Main parts of Seed’s front-end: 1- Dropdown menu for viewing, selecting or rejecting an annotation, 2- Suggested as well as confirmed inline annotations, 3- Entity side pane for viewing more information about entities in the text, 4- Controls for Faceted viewing/browsing, 5- Text composition area

CKEditor. At the core of the front-end, Seed builds upon CKEditor [2], the open source WYSIWYG HTML editor. We have extended CKEditor with the following components:

DOM Manipulation API. In order to implement inline editing of HTML content including semantic markup in a reliable usable way, we have built upon JavaScript (JS) native HTML Document Object Model (DOM) manipulation constructs, jQuery [3] as well as CKEditor’s own JS APIs to implement a basic API for monitoring and interacting with the HTML DOM for text editing purposes.

Server API Proxy. This is JS code that handles communication with the server in near real-time. It consumes standard RESTful APIs provided by the NLP and LOD components of Seed’s back-end to update the semantic representation of the text as it changes.

Semantic Annotator. The semantic annotator is a JS/HTML extension code responsible for:

• building upon the DOM manipulation API of Seed to add, remove or update Microdata annotations during editing. Annotations are applied in the form of HTML Microdata markup,

• maintaining a client side representation of the knowledge in the text in the form of entities and their metadata,

• binding between entities and their arbitrary UI manifestations (labels, highlights, information panes, images, ... etc.).

HTML5/JS Libraries.
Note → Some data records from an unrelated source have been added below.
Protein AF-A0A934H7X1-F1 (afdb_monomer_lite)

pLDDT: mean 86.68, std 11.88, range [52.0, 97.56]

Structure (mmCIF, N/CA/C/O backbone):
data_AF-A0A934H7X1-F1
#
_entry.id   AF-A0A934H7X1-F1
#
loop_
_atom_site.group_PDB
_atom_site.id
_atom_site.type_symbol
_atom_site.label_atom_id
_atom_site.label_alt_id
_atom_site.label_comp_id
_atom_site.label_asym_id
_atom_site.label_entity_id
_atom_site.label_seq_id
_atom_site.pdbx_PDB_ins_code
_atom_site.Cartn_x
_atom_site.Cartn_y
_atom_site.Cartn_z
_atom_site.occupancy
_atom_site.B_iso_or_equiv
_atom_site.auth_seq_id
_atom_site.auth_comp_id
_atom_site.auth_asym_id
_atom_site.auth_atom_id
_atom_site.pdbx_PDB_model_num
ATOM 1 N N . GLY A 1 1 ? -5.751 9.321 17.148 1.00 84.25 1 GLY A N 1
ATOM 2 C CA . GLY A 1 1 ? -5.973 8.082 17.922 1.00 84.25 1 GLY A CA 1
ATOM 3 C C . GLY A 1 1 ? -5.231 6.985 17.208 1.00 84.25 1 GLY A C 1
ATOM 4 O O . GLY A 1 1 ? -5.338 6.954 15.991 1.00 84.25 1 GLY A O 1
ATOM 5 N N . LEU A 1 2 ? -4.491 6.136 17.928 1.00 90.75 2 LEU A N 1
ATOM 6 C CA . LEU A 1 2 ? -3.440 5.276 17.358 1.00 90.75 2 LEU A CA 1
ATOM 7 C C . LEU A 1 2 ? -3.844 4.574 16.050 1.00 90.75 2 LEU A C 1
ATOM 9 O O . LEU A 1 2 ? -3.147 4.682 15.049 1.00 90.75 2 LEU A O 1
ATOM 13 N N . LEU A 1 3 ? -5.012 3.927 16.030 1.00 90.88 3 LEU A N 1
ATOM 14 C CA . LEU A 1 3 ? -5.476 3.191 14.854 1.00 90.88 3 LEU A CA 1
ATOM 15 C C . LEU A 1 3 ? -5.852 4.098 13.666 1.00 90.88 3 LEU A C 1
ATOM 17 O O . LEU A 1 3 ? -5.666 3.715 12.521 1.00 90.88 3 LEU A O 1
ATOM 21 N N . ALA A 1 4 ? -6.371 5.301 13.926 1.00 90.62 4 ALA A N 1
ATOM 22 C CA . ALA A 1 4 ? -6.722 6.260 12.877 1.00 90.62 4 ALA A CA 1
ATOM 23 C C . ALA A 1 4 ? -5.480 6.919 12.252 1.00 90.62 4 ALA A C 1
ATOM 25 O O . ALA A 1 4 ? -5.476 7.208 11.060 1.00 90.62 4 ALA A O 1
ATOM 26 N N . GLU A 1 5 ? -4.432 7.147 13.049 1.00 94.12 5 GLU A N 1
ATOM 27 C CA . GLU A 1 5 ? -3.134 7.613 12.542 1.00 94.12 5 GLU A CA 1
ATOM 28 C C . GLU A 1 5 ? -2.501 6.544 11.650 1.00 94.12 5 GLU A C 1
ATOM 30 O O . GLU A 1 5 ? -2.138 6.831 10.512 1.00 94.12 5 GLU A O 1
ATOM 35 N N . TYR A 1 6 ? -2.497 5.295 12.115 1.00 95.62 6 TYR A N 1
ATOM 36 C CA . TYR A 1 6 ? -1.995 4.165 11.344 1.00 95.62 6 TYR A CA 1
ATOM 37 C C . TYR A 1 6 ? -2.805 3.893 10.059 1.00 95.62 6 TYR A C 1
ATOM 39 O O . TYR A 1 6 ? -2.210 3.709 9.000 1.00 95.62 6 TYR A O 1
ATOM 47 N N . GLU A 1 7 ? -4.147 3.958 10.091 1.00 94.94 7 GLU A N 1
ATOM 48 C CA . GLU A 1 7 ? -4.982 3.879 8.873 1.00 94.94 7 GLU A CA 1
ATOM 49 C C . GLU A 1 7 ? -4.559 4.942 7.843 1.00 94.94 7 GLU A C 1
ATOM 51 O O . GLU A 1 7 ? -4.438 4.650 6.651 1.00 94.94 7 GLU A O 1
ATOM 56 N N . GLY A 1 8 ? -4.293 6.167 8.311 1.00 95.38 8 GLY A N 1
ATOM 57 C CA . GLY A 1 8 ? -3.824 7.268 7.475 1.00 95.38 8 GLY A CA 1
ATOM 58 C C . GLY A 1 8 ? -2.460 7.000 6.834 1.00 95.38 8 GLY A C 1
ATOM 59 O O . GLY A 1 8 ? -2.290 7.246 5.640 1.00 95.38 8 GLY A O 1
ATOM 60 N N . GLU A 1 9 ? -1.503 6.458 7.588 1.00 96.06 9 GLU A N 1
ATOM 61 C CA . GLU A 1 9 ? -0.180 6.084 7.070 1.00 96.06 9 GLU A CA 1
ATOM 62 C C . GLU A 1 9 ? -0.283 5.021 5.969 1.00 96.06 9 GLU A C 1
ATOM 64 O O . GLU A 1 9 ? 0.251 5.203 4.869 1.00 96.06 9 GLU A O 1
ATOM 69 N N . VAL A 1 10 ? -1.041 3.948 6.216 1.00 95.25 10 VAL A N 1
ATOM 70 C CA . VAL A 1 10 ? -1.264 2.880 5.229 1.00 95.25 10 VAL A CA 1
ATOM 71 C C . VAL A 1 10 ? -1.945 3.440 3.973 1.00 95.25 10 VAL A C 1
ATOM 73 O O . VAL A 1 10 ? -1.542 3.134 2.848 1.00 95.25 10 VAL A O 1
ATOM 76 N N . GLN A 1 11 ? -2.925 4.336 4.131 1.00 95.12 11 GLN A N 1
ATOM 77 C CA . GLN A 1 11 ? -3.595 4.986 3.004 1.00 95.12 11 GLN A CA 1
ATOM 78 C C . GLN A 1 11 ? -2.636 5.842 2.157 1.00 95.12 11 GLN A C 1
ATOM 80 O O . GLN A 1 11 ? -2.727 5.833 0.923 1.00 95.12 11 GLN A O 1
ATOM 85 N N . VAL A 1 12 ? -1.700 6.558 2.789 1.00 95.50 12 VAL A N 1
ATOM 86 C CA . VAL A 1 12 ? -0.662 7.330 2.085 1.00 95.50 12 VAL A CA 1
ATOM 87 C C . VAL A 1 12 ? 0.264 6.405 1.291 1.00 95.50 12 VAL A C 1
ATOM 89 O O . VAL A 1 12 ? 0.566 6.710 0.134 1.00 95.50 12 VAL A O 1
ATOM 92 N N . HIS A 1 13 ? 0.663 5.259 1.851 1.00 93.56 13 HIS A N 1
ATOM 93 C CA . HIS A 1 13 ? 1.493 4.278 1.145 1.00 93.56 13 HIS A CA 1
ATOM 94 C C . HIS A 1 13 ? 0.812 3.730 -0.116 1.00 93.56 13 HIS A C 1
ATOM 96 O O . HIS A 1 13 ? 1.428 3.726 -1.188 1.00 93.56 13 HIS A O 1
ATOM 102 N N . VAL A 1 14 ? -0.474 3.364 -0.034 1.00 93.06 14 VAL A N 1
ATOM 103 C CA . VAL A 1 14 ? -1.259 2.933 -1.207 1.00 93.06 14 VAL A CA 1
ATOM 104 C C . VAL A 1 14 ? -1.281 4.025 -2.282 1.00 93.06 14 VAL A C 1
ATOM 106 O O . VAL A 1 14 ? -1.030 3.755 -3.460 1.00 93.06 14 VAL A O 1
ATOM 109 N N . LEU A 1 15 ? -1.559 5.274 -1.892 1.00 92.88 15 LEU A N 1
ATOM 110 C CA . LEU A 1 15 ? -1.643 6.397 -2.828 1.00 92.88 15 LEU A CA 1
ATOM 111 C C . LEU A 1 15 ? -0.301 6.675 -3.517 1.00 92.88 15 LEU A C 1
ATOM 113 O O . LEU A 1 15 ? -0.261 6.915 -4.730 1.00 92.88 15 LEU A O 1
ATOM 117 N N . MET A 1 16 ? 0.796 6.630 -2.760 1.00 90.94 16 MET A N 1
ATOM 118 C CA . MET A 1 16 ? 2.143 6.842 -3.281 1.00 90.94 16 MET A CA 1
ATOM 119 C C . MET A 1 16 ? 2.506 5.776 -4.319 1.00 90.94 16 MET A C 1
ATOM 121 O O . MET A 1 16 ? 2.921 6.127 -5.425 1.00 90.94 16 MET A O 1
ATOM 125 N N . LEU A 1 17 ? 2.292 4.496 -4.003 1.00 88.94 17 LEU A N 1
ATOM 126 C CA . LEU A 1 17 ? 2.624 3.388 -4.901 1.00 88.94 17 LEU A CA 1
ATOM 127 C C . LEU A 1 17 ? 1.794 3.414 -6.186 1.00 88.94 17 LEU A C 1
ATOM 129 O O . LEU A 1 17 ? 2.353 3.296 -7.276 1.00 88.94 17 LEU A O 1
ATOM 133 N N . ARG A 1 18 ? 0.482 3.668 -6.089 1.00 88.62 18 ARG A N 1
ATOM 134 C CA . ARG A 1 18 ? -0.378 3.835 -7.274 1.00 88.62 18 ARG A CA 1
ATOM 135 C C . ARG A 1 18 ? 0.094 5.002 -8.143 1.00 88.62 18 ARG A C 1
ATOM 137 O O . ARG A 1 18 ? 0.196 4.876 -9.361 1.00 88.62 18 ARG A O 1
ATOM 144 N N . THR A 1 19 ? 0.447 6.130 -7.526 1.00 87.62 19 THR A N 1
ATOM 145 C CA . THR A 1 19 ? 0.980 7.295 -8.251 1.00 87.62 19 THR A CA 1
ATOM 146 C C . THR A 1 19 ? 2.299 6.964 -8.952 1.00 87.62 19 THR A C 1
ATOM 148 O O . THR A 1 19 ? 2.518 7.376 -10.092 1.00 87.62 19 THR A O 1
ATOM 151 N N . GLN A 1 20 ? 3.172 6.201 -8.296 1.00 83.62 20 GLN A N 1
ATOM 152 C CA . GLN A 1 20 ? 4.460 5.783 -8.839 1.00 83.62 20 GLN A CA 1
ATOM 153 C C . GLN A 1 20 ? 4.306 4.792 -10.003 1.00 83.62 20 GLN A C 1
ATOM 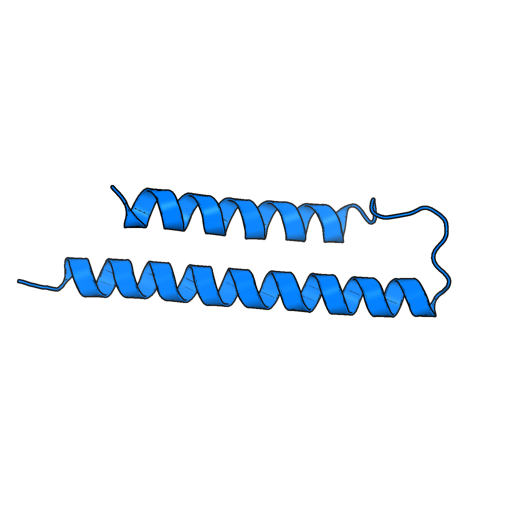155 O O . GLN A 1 20 ? 5.009 4.932 -11.006 1.00 83.62 20 GLN A O 1
ATOM 160 N N . GLN A 1 21 ? 3.352 3.860 -9.911 1.00 81.69 21 GLN A N 1
ATOM 161 C CA . GLN A 1 21 ? 2.981 2.960 -11.004 1.00 81.69 21 GLN A CA 1
ATOM 162 C C . GLN A 1 21 ? 2.477 3.752 -12.220 1.00 81.69 21 GLN A C 1
ATOM 164 O O . GLN A 1 21 ? 2.945 3.537 -13.335 1.00 81.69 21 GLN A O 1
ATOM 169 N N . HIS A 1 22 ? 1.579 4.723 -12.015 1.00 75.25 22 HIS A N 1
ATOM 170 C CA . HIS A 1 22 ? 1.014 5.524 -13.107 1.00 75.25 22 HIS A CA 1
ATOM 171 C C . HIS A 1 22 ? 2.028 6.434 -13.803 1.00 75.25 22 HIS A C 1
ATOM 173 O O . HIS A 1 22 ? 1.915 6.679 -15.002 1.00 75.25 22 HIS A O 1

For the creation of the various elements of the front-end, we have used the following main third-party JS/HTML5/CSS libraries: (jQuery, jQuery Mobile, Mutation Summary and Bootstrap)

As shown in Fig. 3, various parts of the Seed’s UI allow authors to interact with the textual and knowledge content of the text being composed.

3 Comparative Assessment

Despite obviously increasing research interest in the field of SCA, our literature survey of related work pointed to only a handful of approaches to SCA, which focus on semantic text composition of natural language text. Fewer are works, which target end-users in contrast to Semantic Web computer professionals.

In this section, we will assess Seed in comparison with two other SCA tools (One Click Annotator and RDFaCE) due to their conceptual similarity. Both tools also follow a bottom up semantic authoring approach like Seed. They target, at least in part, end-users. Our assessment will start by a tabular comparison inspired by [21]. We will augment the quality attributes for assessing SCA systems listed by the authors with additional metrics we suggest to form a basis for the comparison. According to [21], those quality attributes adopt the point of view of SCA users (i.e. end-users in our case). For each quality attribute, concrete UI features should realize the respective quality attribute [21, p. 7].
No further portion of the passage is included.